If it rains, now we’ll change
We’ll hold and save all of what came
We won’t let it run away
If it rains — Robert Forster

I’ve been working recently as part of a team of statisticians based in Toronto on a big, complicated applied problem. One of the things about working on this project is that, in a first for me, we know that we need to release all code and data once the project is done. And, I mean, I’ve bolted on open practices to the end of an analysis, or just released a git repo at the end (sometimes the wrong one!). But this has been my first real opportunity to be part of a team that is weaving open practices all the way through an analysis. And it is certainly a challenge.

It’s worth saying that, notoriously “science adjacent” as I am, the project is not really a science project. It is a descriptive, explorative, and predictive study, rather than one that is focussed on discovery or confirmation. So I get to work my way through open and reproducible science practices without, say, trying desperately to make Neyman-Pearson theory work.

A slight opening

Elisabeth Kübler-Ross taught us that there are five stages in the transition to more open and reproducible scientific practices: 

  • Denial (I don’t need to do that!)
  • Anger (How dare they not do it!)
  • Bargaining (A double whammy of “Please let this be good enough” and “Please let other people do this as well”)
  • Depression (Open and reproducible practices are so hard and no one wants to do them properly)
  • Acceptance (Open and reproducible science is not a single destination, but a journey and an exercise in reflective practice)

And, really, we’re often on many parts of the journey simultaneously. (Although, like, we could probably stop spending so long on Anger, because it’s not that much fun for anyone.)  

And a part of this journey is to carefully and critically consider the shibboleths and touchstones of open and reproducible practice. Not because everyone else is wrong, but more because these things are complex and subtle and working out how to weave them into our idiosyncratic research practices.

So I’ve found myself asking the following question.

Should we release code with our papers?

Now to friends and family who are also working their way through the Kübler-Ross stages of Open Science, I’m very sorry but you’re probably not going to love where I land on this. Because I think most code that is released is next to useless. And that it would be better to release nothing than release something that is useless. Less digital pollution.

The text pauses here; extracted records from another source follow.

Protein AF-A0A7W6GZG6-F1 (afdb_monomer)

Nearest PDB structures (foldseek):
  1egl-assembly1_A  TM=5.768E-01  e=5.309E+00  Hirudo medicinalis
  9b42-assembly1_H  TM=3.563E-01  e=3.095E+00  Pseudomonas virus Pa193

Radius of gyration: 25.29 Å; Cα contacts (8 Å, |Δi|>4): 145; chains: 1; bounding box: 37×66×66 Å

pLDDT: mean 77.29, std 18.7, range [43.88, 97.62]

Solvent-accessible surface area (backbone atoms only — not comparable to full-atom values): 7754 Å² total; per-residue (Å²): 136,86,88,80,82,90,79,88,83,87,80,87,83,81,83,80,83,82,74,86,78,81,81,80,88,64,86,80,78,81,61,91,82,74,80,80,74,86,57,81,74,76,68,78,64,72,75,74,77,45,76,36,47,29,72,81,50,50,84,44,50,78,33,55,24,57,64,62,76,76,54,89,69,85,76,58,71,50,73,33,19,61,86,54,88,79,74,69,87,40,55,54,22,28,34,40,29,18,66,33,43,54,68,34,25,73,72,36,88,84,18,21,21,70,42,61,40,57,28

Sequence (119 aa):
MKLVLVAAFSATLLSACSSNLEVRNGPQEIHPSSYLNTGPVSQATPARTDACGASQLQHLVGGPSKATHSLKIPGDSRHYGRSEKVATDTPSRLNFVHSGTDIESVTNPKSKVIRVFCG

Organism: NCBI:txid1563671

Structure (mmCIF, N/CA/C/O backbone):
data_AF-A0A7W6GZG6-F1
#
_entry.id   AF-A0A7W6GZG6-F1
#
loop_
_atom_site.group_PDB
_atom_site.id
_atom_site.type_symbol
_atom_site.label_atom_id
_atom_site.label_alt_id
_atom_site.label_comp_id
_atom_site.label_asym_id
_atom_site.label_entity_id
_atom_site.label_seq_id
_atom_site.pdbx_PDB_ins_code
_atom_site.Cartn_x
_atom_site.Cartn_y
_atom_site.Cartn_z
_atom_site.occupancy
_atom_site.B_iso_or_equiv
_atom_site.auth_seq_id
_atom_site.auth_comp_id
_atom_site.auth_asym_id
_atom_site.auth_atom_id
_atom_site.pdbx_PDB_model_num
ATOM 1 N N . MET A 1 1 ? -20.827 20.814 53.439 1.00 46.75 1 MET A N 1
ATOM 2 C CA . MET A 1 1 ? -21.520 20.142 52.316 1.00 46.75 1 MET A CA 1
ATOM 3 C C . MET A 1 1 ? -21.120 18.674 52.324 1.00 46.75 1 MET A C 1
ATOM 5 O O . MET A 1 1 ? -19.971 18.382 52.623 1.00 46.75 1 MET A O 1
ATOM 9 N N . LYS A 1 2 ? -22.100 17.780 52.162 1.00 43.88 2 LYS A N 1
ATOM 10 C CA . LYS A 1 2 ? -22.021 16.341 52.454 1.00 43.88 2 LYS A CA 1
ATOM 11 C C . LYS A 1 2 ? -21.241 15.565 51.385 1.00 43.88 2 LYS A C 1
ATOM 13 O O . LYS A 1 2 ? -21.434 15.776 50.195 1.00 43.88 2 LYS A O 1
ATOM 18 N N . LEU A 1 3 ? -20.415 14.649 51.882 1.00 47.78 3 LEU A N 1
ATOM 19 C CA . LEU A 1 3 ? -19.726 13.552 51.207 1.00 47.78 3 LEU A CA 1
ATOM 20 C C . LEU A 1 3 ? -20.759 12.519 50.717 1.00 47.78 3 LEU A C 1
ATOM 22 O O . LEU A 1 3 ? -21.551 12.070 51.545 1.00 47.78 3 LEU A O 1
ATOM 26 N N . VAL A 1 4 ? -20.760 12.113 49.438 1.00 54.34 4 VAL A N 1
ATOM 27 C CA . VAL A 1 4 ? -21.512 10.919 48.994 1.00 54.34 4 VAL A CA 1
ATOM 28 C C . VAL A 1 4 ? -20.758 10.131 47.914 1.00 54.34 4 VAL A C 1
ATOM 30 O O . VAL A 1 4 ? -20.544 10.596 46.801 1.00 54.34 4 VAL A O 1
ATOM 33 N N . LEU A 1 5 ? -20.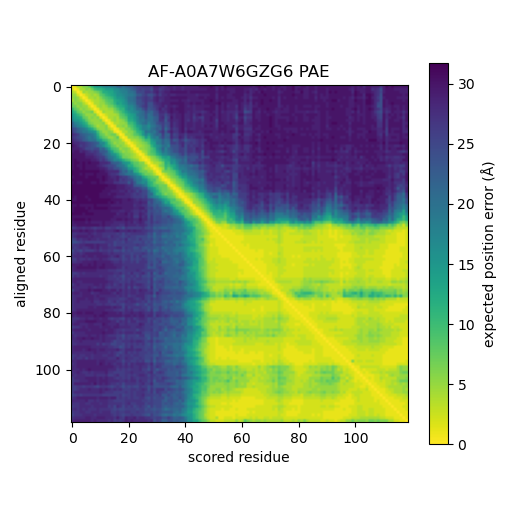367 8.939 48.364 1.00 53.06 5 LEU A N 1
ATOM 34 C CA . LEU A 1 5 ? -20.039 7.653 47.745 1.00 53.06 5 LEU A CA 1
ATOM 35 C C . LEU A 1 5 ? -19.848 7.510 46.221 1.00 53.06 5 LEU A C 1
ATOM 37 O O . LEU A 1 5 ? -20.758 7.667 45.413 1.00 53.06 5 LEU A O 1
ATOM 41 N N . VAL A 1 6 ? -18.666 6.970 45.911 1.00 51.62 6 VAL A N 1
ATOM 42 C CA . VAL A 1 6 ? -18.311 6.162 44.739 1.00 51.62 6 VAL A CA 1
ATOM 43 C C . VAL A 1 6 ? -19.125 4.859 44.726 1.00 51.62 6 VAL A C 1
ATOM 45 O O . VAL A 1 6 ? -19.151 4.145 45.727 1.00 51.62 6 VAL A O 1
ATOM 48 N N . ALA A 1 7 ? -19.711 4.505 43.580 1.00 58.31 7 ALA A N 1
ATOM 49 C CA . ALA A 1 7 ? -20.199 3.156 43.305 1.00 58.31 7 ALA A CA 1
ATOM 50 C C . ALA A 1 7 ? -19.502 2.618 42.049 1.00 58.31 7 ALA A C 1
ATOM 52 O O . ALA A 1 7 ? -19.743 3.075 40.933 1.00 58.31 7 ALA A O 1
ATOM 53 N N . ALA A 1 8 ? -18.601 1.660 42.260 1.00 55.28 8 ALA A N 1
ATOM 54 C CA . ALA A 1 8 ? -17.994 0.857 41.214 1.00 55.28 8 ALA A CA 1
ATOM 55 C C . ALA A 1 8 ? -19.018 -0.170 40.713 1.00 55.28 8 ALA A C 1
ATOM 57 O O . ALA A 1 8 ? -19.529 -0.961 41.505 1.00 55.28 8 ALA A O 1
ATOM 58 N N . PHE A 1 9 ? -19.300 -0.177 39.410 1.00 50.50 9 PHE A N 1
ATOM 59 C CA . PHE A 1 9 ? -20.043 -1.257 38.765 1.00 50.50 9 PHE A CA 1
ATOM 60 C C . PHE A 1 9 ? -19.095 -2.051 37.871 1.00 50.50 9 PHE A C 1
ATOM 62 O O . PHE A 1 9 ? -18.813 -1.694 36.729 1.00 50.50 9 PHE A O 1
ATOM 69 N N . SER A 1 10 ? -18.577 -3.129 38.452 1.00 58.09 10 SER A N 1
ATOM 70 C CA . SER A 1 10 ? -17.880 -4.204 37.758 1.00 58.09 10 SER A CA 1
ATOM 71 C C . SER A 1 10 ? -18.899 -5.075 37.027 1.00 58.09 10 SER A C 1
ATOM 73 O O . SER A 1 10 ? -19.788 -5.641 37.658 1.00 58.09 10 SER A O 1
ATOM 75 N N . ALA A 1 11 ? -18.740 -5.238 35.716 1.00 59.97 11 ALA A N 1
ATOM 76 C CA . ALA A 1 11 ? -19.392 -6.306 34.964 1.00 59.97 11 ALA A CA 1
ATOM 77 C C . ALA A 1 11 ? -18.406 -6.881 33.939 1.00 59.97 11 ALA A C 1
ATOM 79 O O . ALA A 1 11 ? -18.324 -6.451 32.792 1.00 59.97 11 ALA A O 1
ATOM 80 N N . THR A 1 12 ? -17.613 -7.850 34.389 1.00 57.22 12 THR A N 1
ATOM 81 C CA . THR A 1 12 ? -16.809 -8.736 33.544 1.00 57.22 12 THR A CA 1
ATOM 82 C C . THR A 1 12 ? -17.703 -9.829 32.972 1.00 57.22 12 THR A C 1
ATOM 84 O O . THR A 1 12 ? -18.098 -10.744 33.690 1.00 57.22 12 THR A O 1
ATOM 87 N N . LEU A 1 13 ? -17.996 -9.758 31.676 1.00 58.44 13 LEU A N 1
ATOM 88 C CA . LEU A 1 13 ? -18.589 -10.856 30.912 1.00 58.44 13 LEU A CA 1
ATOM 89 C C . LEU A 1 13 ? -17.470 -11.568 30.140 1.00 58.44 13 LEU A C 1
ATOM 91 O O . LEU A 1 13 ? -17.133 -11.185 29.022 1.00 58.44 13 LEU A O 1
ATOM 95 N N . LEU A 1 14 ? -16.868 -12.594 30.752 1.00 55.62 14 LEU A N 1
ATOM 96 C CA . LEU A 1 14 ? -16.054 -13.572 30.028 1.00 55.62 14 LEU A CA 1
ATOM 97 C C . LEU A 1 14 ? -16.991 -14.616 29.408 1.00 55.62 14 LEU A C 1
ATOM 99 O O . LEU A 1 14 ? -17.477 -15.512 30.092 1.00 55.62 14 LEU A O 1
ATOM 103 N N . SER A 1 15 ? -17.233 -14.506 28.103 1.00 64.75 15 SER A N 1
ATOM 104 C CA . SER A 1 15 ? -17.842 -15.574 27.307 1.00 64.75 15 SER A CA 1
ATOM 105 C C . SER A 1 15 ? -16.763 -16.594 26.940 1.00 64.75 15 SER A C 1
ATOM 107 O O . SER A 1 15 ? -16.017 -16.402 25.980 1.00 64.75 15 SER A O 1
ATOM 109 N N . ALA A 1 16 ? -16.656 -17.669 27.718 1.00 55.69 16 ALA A N 1
ATOM 110 C CA . ALA A 1 16 ? -15.816 -18.815 27.393 1.00 55.69 16 ALA A CA 1
ATOM 111 C C . ALA A 1 16 ? -16.540 -19.723 26.382 1.00 55.69 16 ALA A C 1
ATOM 113 O O . ALA A 1 16 ? -17.399 -20.522 26.751 1.00 55.69 16 ALA A O 1
ATOM 114 N N . CYS A 1 17 ? -16.189 -19.617 25.099 1.00 64.25 17 CYS A N 1
ATOM 115 C CA . CYS A 1 17 ? -16.578 -20.604 24.092 1.00 64.25 17 CYS A CA 1
ATOM 116 C C . CYS A 1 17 ? -15.697 -21.851 24.252 1.00 64.25 17 CYS A C 1
ATOM 118 O O . CYS A 1 17 ? -14.614 -21.940 23.675 1.00 64.25 17 CYS A O 1
ATOM 120 N N . SER A 1 18 ? -16.153 -22.807 25.061 1.00 54.84 18 SER A N 1
ATOM 121 C CA . SER A 1 18 ? -15.542 -24.132 25.167 1.00 54.84 18 SER A CA 1
ATOM 122 C C . SER A 1 18 ? -15.894 -24.943 23.917 1.00 54.84 18 SER A C 1
ATOM 124 O O . SER A 1 18 ? -17.037 -25.362 23.745 1.00 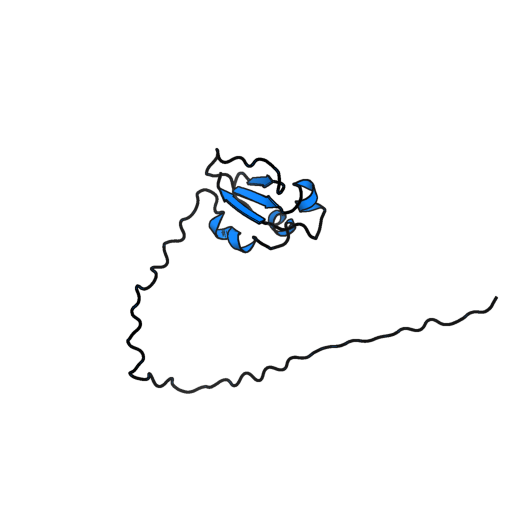54.84 18 SER A O 1
ATOM 126 N N . SER A 1 19 ? -14.933 -25.119 23.011 1.00 62.06 19 SER A N 1
ATOM 127 C CA . SER A 1 19 ? -15.076 -26.038 21.879 1.00 62.06 19 SER A CA 1
ATOM 128 C C . SER A 1 19 ? -14.442 -27.368 22.269 1.00 62.06 19 SER A C 1
ATOM 130 O O . SER A 1 19 ? -13.222 -27.460 22.392 1.00 62.06 19 SER A O 1
ATOM 132 N N . ASN A 1 20 ? -15.275 -28.386 22.491 1.00 53.97 20 ASN A N 1
ATOM 133 C CA . ASN A 1 20 ? -14.832 -29.773 22.608 1.00 53.97 20 ASN A CA 1
ATOM 134 C C . ASN A 1 20 ? -14.229 -30.198 21.260 1.00 53.97 20 ASN A C 1
ATOM 136 O O . ASN A 1 20 ? -14.952 -30.430 20.294 1.00 53.97 20 ASN A O 1
ATOM 140 N N . LEU A 1 21 ? -12.900 -30.245 21.184 1.00 56.44 21 LEU A N 1
ATOM 141 C CA . LEU A 1 21 ? -12.173 -30.826 20.061 1.00 56.44 21 LEU A CA 1
ATOM 142 C C . LEU A 1 21 ? -12.066 -32.330 20.309 1.00 56.44 21 LEU A C 1
ATOM 144 O O . LEU A 1 21 ? -11.183 -32.803 21.021 1.00 56.44 21 LEU A O 1
ATOM 148 N N . GLU A 1 22 ? -13.003 -33.077 19.736 1.00 61.28 22 GLU A N 1
ATOM 149 C CA . GLU A 1 22 ? -12.935 -34.531 19.673 1.00 61.28 22 GLU A CA 1
ATOM 150 C C . GLU A 1 22 ? -11.788 -34.922 18.725 1.00 61.28 22 GLU A C 1
ATOM 152 O O . GLU A 1 22 ? -11.911 -34.884 17.499 1.00 61.28 22 GLU A O 1
ATOM 157 N N . VAL A 1 23 ? -10.618 -35.229 19.293 1.00 60.44 23 VAL A N 1
ATOM 158 C CA . VAL A 1 23 ? -9.461 -35.732 18.543 1.00 60.44 23 VAL A CA 1
ATOM 159 C C . VAL A 1 23 ? -9.729 -37.188 18.178 1.00 60.44 23 VAL A C 1
ATOM 161 O O . VAL A 1 23 ? -9.505 -38.113 18.959 1.00 60.44 23 VAL A O 1
ATOM 164 N N . ARG A 1 24 ? -10.233 -37.389 16.964 1.00 55.66 24 ARG A N 1
ATOM 165 C CA . ARG A 1 24 ? -10.503 -38.704 16.388 1.00 55.66 24 ARG A CA 1
ATOM 166 C C . ARG A 1 24 ? -9.191 -39.326 15.889 1.00 55.66 24 ARG A C 1
ATOM 168 O O . ARG A 1 24 ? -8.802 -39.134 14.742 1.00 55.66 24 ARG A O 1
ATOM 175 N N . ASN A 1 25 ? -8.495 -40.058 16.760 1.00 59.56 25 ASN A N 1
ATOM 176 C CA . ASN A 1 25 ? -7.359 -40.905 16.381 1.00 59.56 25 ASN A CA 1
ATOM 177 C C . ASN A 1 25 ? -7.878 -42.243 15.841 1.00 59.56 25 ASN A C 1
ATOM 179 O O . ASN A 1 25 ? -8.094 -43.188 16.595 1.00 59.56 25 ASN A O 1
ATOM 183 N N . GLY A 1 26 ? -8.092 -42.313 14.530 1.00 64.75 26 GLY A N 1
ATOM 184 C CA . GLY A 1 26 ? -8.345 -43.562 13.820 1.00 64.75 26 GLY A CA 1
ATOM 185 C C . GLY A 1 26 ? -7.592 -43.576 12.490 1.00 64.75 26 GLY A C 1
ATOM 186 O O . GLY A 1 26 ? -7.349 -42.505 11.927 1.00 64.75 26 GLY A O 1
ATOM 187 N N . PRO A 1 27 ? -7.200 -44.752 11.972 1.00 63.06 27 PRO A N 1
ATOM 188 C CA . PRO A 1 27 ? -6.715 -44.851 10.603 1.00 63.06 27 PRO A CA 1
ATOM 189 C C . PRO A 1 27 ? -7.821 -44.359 9.661 1.00 63.06 27 PRO A C 1
ATOM 191 O O . PRO A 1 27 ? -8.955 -44.829 9.730 1.00 63.06 27 PRO A O 1
ATOM 194 N N . GLN A 1 28 ? -7.510 -43.370 8.818 1.00 59.72 28 GLN A N 1
ATOM 195 C CA . GLN A 1 28 ? -8.436 -42.925 7.781 1.00 59.72 28 GLN A CA 1
ATOM 196 C C . GLN A 1 28 ? -8.633 -44.071 6.787 1.00 59.72 28 GLN A C 1
ATOM 198 O O . GLN A 1 28 ? -7.740 -44.378 5.999 1.00 59.72 28 GLN A O 1
ATOM 203 N N . GLU A 1 29 ? -9.805 -44.702 6.829 1.00 58.09 29 GLU A N 1
ATOM 204 C CA . GLU A 1 29 ? -10.260 -45.561 5.745 1.00 58.09 29 GLU A CA 1
ATOM 205 C C . GLU A 1 29 ? -10.416 -44.705 4.488 1.00 58.09 29 GLU A C 1
ATOM 207 O O . GLU A 1 29 ? -11.238 -43.789 4.408 1.00 58.09 29 GLU A O 1
ATOM 212 N N . ILE A 1 30 ? -9.565 -44.981 3.506 1.00 59.62 30 ILE A N 1
ATOM 213 C CA . ILE A 1 30 ? -9.586 -44.326 2.207 1.00 59.62 30 ILE A CA 1
ATOM 214 C C . ILE A 1 30 ? -10.804 -44.886 1.469 1.00 59.62 30 ILE A C 1
ATOM 216 O O . ILE A 1 30 ? -10.762 -45.987 0.922 1.00 59.62 30 ILE A O 1
ATOM 220 N N . HIS A 1 31 ? -11.918 -44.155 1.485 1.00 46.75 31 HIS A N 1
ATOM 221 C CA . HIS A 1 31 ? -13.104 -44.551 0.733 1.00 46.75 31 HIS A CA 1
ATOM 222 C C . HIS A 1 31 ? -12.802 -44.521 -0.784 1.00 46.75 31 HIS A C 1
ATOM 224 O O . HIS A 1 31 ? -12.299 -43.507 -1.286 1.00 46.75 31 HIS A O 1
ATOM 230 N N . PRO A 1 32 ? -13.156 -45.576 -1.547 1.00 58.62 32 PRO A N 1
ATOM 231 C CA . PRO A 1 32 ? -12.849 -45.702 -2.978 1.00 58.62 32 PRO A CA 1
ATOM 232 C C . PRO A 1 32 ? -13.611 -44.729 -3.900 1.00 58.62 32 PRO A C 1
ATOM 234 O O . PRO A 1 32 ? -13.411 -44.747 -5.111 1.00 58.62 32 PRO A O 1
ATOM 237 N N . SER A 1 33 ? -14.424 -43.824 -3.351 1.00 55.12 33 SER A N 1
ATOM 238 C CA . SER A 1 33 ? -15.119 -42.769 -4.106 1.00 55.12 33 SER A CA 1
ATOM 239 C C . SER A 1 33 ? -14.336 -41.447 -4.193 1.00 55.12 33 SER A C 1
ATOM 241 O O . SER A 1 33 ? -14.868 -40.451 -4.674 1.00 55.12 33 SER A O 1
ATOM 243 N N . SER A 1 34 ? -13.077 -41.413 -3.745 1.00 53.56 34 SER A N 1
ATOM 244 C CA . SER A 1 34 ? -12.276 -40.178 -3.627 1.00 53.56 34 SER A CA 1
ATOM 245 C C . SER A 1 34 ? -11.505 -39.781 -4.902 1.00 53.56 34 SER A C 1
ATOM 247 O O . SER A 1 34 ? -10.724 -38.834 -4.875 1.00 53.56 34 SER A O 1
ATOM 249 N N . TYR A 1 35 ? -11.699 -40.481 -6.026 1.00 53.69 35 TYR A N 1
ATOM 250 C CA . TYR A 1 35 ? -10.859 -40.343 -7.230 1.00 53.69 35 TYR A CA 1
ATOM 251 C C . TYR A 1 35 ? -11.469 -39.533 -8.385 1.00 53.69 35 TYR A C 1
ATOM 253 O O . TYR A 1 35 ? -10.983 -39.620 -9.509 1.00 53.69 35 TYR A O 1
ATOM 261 N N . LEU A 1 36 ? -12.503 -38.724 -8.152 1.00 53.31 36 LEU A N 1
ATOM 262 C CA . LEU A 1 36 ? -13.074 -37.860 -9.195 1.00 53.31 36 LEU A CA 1
ATOM 263 C C . LEU A 1 36 ? -13.213 -36.418 -8.716 1.00 53.31 36 LEU A C 1
ATOM 265 O O . LEU A 1 36 ? -14.307 -35.887 -8.568 1.00 53.31 36 LEU A O 1
ATOM 269 N N . ASN A 1 37 ? -12.065 -35.774 -8.505 1.00 50.38 37 ASN A N 1
ATOM 270 C CA . ASN A 1 37 ? -11.924 -34.364 -8.852 1.00 50.38 37 ASN A CA 1
A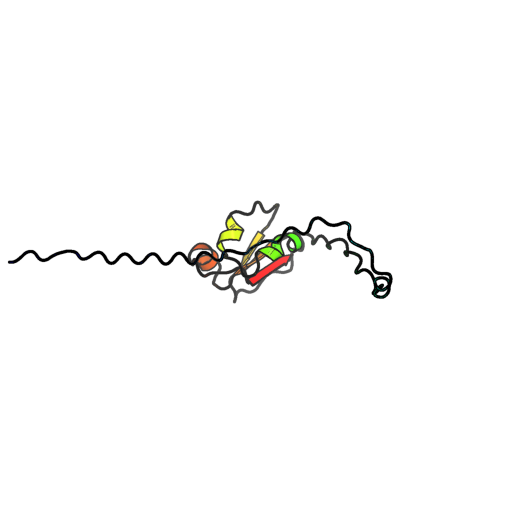TOM 271 C C . ASN A 1 37 ? -10.457 -34.021 -9.154 1.00 50.38 37 ASN A C 1
ATOM 273 O O . ASN A 1 37 ? -9.848 -33.162 -8.525 1.00 50.38 37 ASN A O 1
ATOM 277 N N . THR A 1 38 ? -9.880 -34.676 -10.161 1.00 52.66 38 THR A N 1
ATOM 278 C CA . THR A 1 38 ? -8.776 -34.109 -10.951 1.00 52.66 38 THR A CA 1
ATOM 279 C C . THR A 1 38 ? -9.331 -33.006 -11.857 1.00 52.66 38 THR A C 1
ATOM 281 O O . THR A 1 38 ? -9.246 -33.056 -13.081 1.00 52.66 38 THR A O 1
ATOM 284 N N . GLY A 1 39 ? -9.904 -31.966 -11.243 1.00 57.22 39 GLY A N 1
ATOM 285 C CA . GLY A 1 39 ? -9.819 -30.641 -11.845 1.00 57.22 39 GLY A CA 1
ATOM 286 C C . GLY A 1 39 ? -8.335 -30.296 -12.005 1.00 57.22 39 GLY A C 1
ATOM 287 O O . GLY A 1 39 ? -7.511 -30.868 -11.280 1.00 57.22 39 GLY A O 1
ATOM 288 N N . PRO A 1 40 ? -7.954 -29.422 -12.951 1.00 51.94 40 PRO A N 1
ATOM 289 C CA . PRO A 1 40 ? -6.566 -29.009 -13.077 1.00 51.94 40 PRO A CA 1
ATOM 290 C C . PRO A 1 40 ? -6.092 -28.584 -11.691 1.00 51.94 40 PRO A C 1
ATOM 292 O O . PRO A 1 40 ? -6.650 -27.659 -11.096 1.00 51.94 40 PRO A O 1
ATOM 295 N N . VAL A 1 41 ? -5.111 -29.317 -11.152 1.00 52.31 41 VAL A N 1
ATOM 296 C CA . VAL A 1 41 ? -4.341 -28.859 -10.003 1.00 52.31 41 VAL A CA 1
ATOM 297 C C . VAL A 1 41 ? -3.913 -27.472 -10.422 1.00 52.31 41 VAL A C 1
ATOM 299 O O . VAL A 1 41 ? -3.195 -27.333 -11.413 1.00 52.31 41 VAL A O 1
ATOM 302 N N . SER A 1 42 ? -4.460 -26.459 -9.753 1.00 50.44 42 SER A N 1
ATOM 303 C CA . SER A 1 42 ? -4.034 -25.086 -9.935 1.00 50.44 42 SER A CA 1
ATOM 304 C C . SER A 1 42 ? -2.564 -25.126 -9.558 1.00 50.44 42 SER A C 1
ATOM 306 O O . SER A 1 42 ? -2.230 -25.158 -8.373 1.00 50.44 42 SER A O 1
ATOM 308 N N . GLN A 1 43 ? -1.695 -25.311 -10.560 1.00 45.81 43 GLN A N 1
ATOM 309 C CA . GLN A 1 43 ? -0.258 -25.214 -10.407 1.00 45.81 43 GLN A CA 1
ATOM 310 C C . GLN A 1 43 ? -0.094 -23.916 -9.654 1.00 45.81 43 GLN A C 1
ATOM 312 O O . GLN A 1 43 ? -0.520 -22.879 -10.171 1.00 45.81 43 GLN A O 1
ATOM 317 N N . ALA A 1 44 ? 0.411 -24.001 -8.420 1.00 53.25 44 ALA A N 1
ATOM 318 C CA . ALA A 1 44 ? 0.795 -22.838 -7.652 1.00 53.25 44 ALA A CA 1
ATOM 319 C C . ALA A 1 44 ? 1.702 -22.053 -8.586 1.00 53.25 44 ALA A C 1
ATOM 321 O O . ALA A 1 44 ? 2.843 -22.437 -8.844 1.00 53.25 44 ALA A O 1
ATOM 322 N N . THR A 1 45 ? 1.110 -21.052 -9.232 1.00 51.19 45 THR A N 1
ATOM 323 C CA . THR A 1 45 ? 1.796 -20.252 -10.222 1.00 51.19 45 THR A CA 1
ATOM 324 C C . THR A 1 45 ? 2.915 -19.644 -9.405 1.00 51.19 45 THR A C 1
ATOM 326 O O . THR A 1 45 ? 2.594 -19.104 -8.340 1.00 51.19 45 THR A O 1
ATOM 329 N N . PRO A 1 46 ? 4.196 -19.818 -9.783 1.00 52.78 46 PRO A N 1
ATOM 330 C CA . PRO A 1 46 ? 5.291 -19.265 -9.002 1.00 52.78 46 PRO A CA 1
ATOM 331 C C . PRO A 1 46 ? 4.912 -17.820 -8.732 1.00 52.78 46 PRO A C 1
ATOM 333 O O . PRO A 1 46 ? 4.638 -17.100 -9.696 1.00 52.78 46 PRO A O 1
ATOM 336 N N . ALA A 1 47 ? 4.716 -17.481 -7.447 1.00 57.50 47 ALA A N 1
ATOM 337 C CA . ALA A 1 47 ? 4.174 -16.191 -7.047 1.00 57.50 47 ALA A CA 1
ATOM 338 C C . ALA A 1 47 ? 4.993 -15.168 -7.810 1.00 57.50 47 ALA A C 1
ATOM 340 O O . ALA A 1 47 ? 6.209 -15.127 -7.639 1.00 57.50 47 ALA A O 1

It’s decorative gourd season!

A fairly well known (and operatically sweary) piece in McSweeney’s Internet Tendency celebrates the Autumn every year by declaring It’s decorative gourd season, m**********rs! And that’s the piece. A catalogue of profane excitement at the chance to display decorative gourds. Why? Because displaying them is enough!

But is that really true for code? While I do have some sympathy for the sort of “it’s been a looonnng day and if you just take one bite of the broccoli we can go watch Frozen again”-school of getting reluctant people into open science, it’s a desperation move and at best a stop-gap measure. It’s the type of thing that just invites malicious compliance or, perhaps worse, indifferent compliance.

Moreover, making a policy (even informally) that “any code release is better than no code release” is in opposition to our usual insistence that manuscripts reach a certain level of (academic) clarity and that our analyses are reported clearly and conscientiously. It’s not enough that a manuscript or a results section or a graph simply exist. We have much higher standards than that.

So what should the standard for code be?

The gourd’s got potential! Even if it’s only decorative, it can still be useful.

One potential use purely decorative code is the idea that the code can be read to help us understand what the paper is actually doing.

This is potentially true, but it definitely isn’t automatically true. Most code is too hard to read to be useful for this purpose. Just like most gourds aren’t the type of decorative gourd you’d write a rapturous essay about.

So unless code meets a certain standard, it’s going to need do something than just sit there and look pretty, which means we will need our code to be at least slightly functional. 

A minimally functional gourd?

This is actually really hard to work out. Why? Well there are just so many things we can look at. So let’s look at some possibilities. 

Good code “runs”. Why the scare quotes? Well because there are always some caveats here. Code can be good even if it takes some setup or a particular operating system to run. Or you might need a Matlab license. To some extent, the idea of whether “the code runs” is an ill-defined target that may vary from person to person. But in most fields there are common computing set ups and if your code runs on one of those systems it’s probably fine.

Good code takes meaningful input and produces meaningful output: It should be possible to, for example, run good code on similar-but-different data.  This means it shouldn’t require too much wrangling to get data into the code. There are some obvious questions here about what is “similar” data. 

Good code should be somewhat generalizable. A simple example of this: good code for a regression-type problem should not assume you have exactly 7 covariates, making it impossible to use when there data has 8 covariates. This is vital for dealing with, for instance, the reviewer who asks for an extra covariate to be added, or for a graph to change.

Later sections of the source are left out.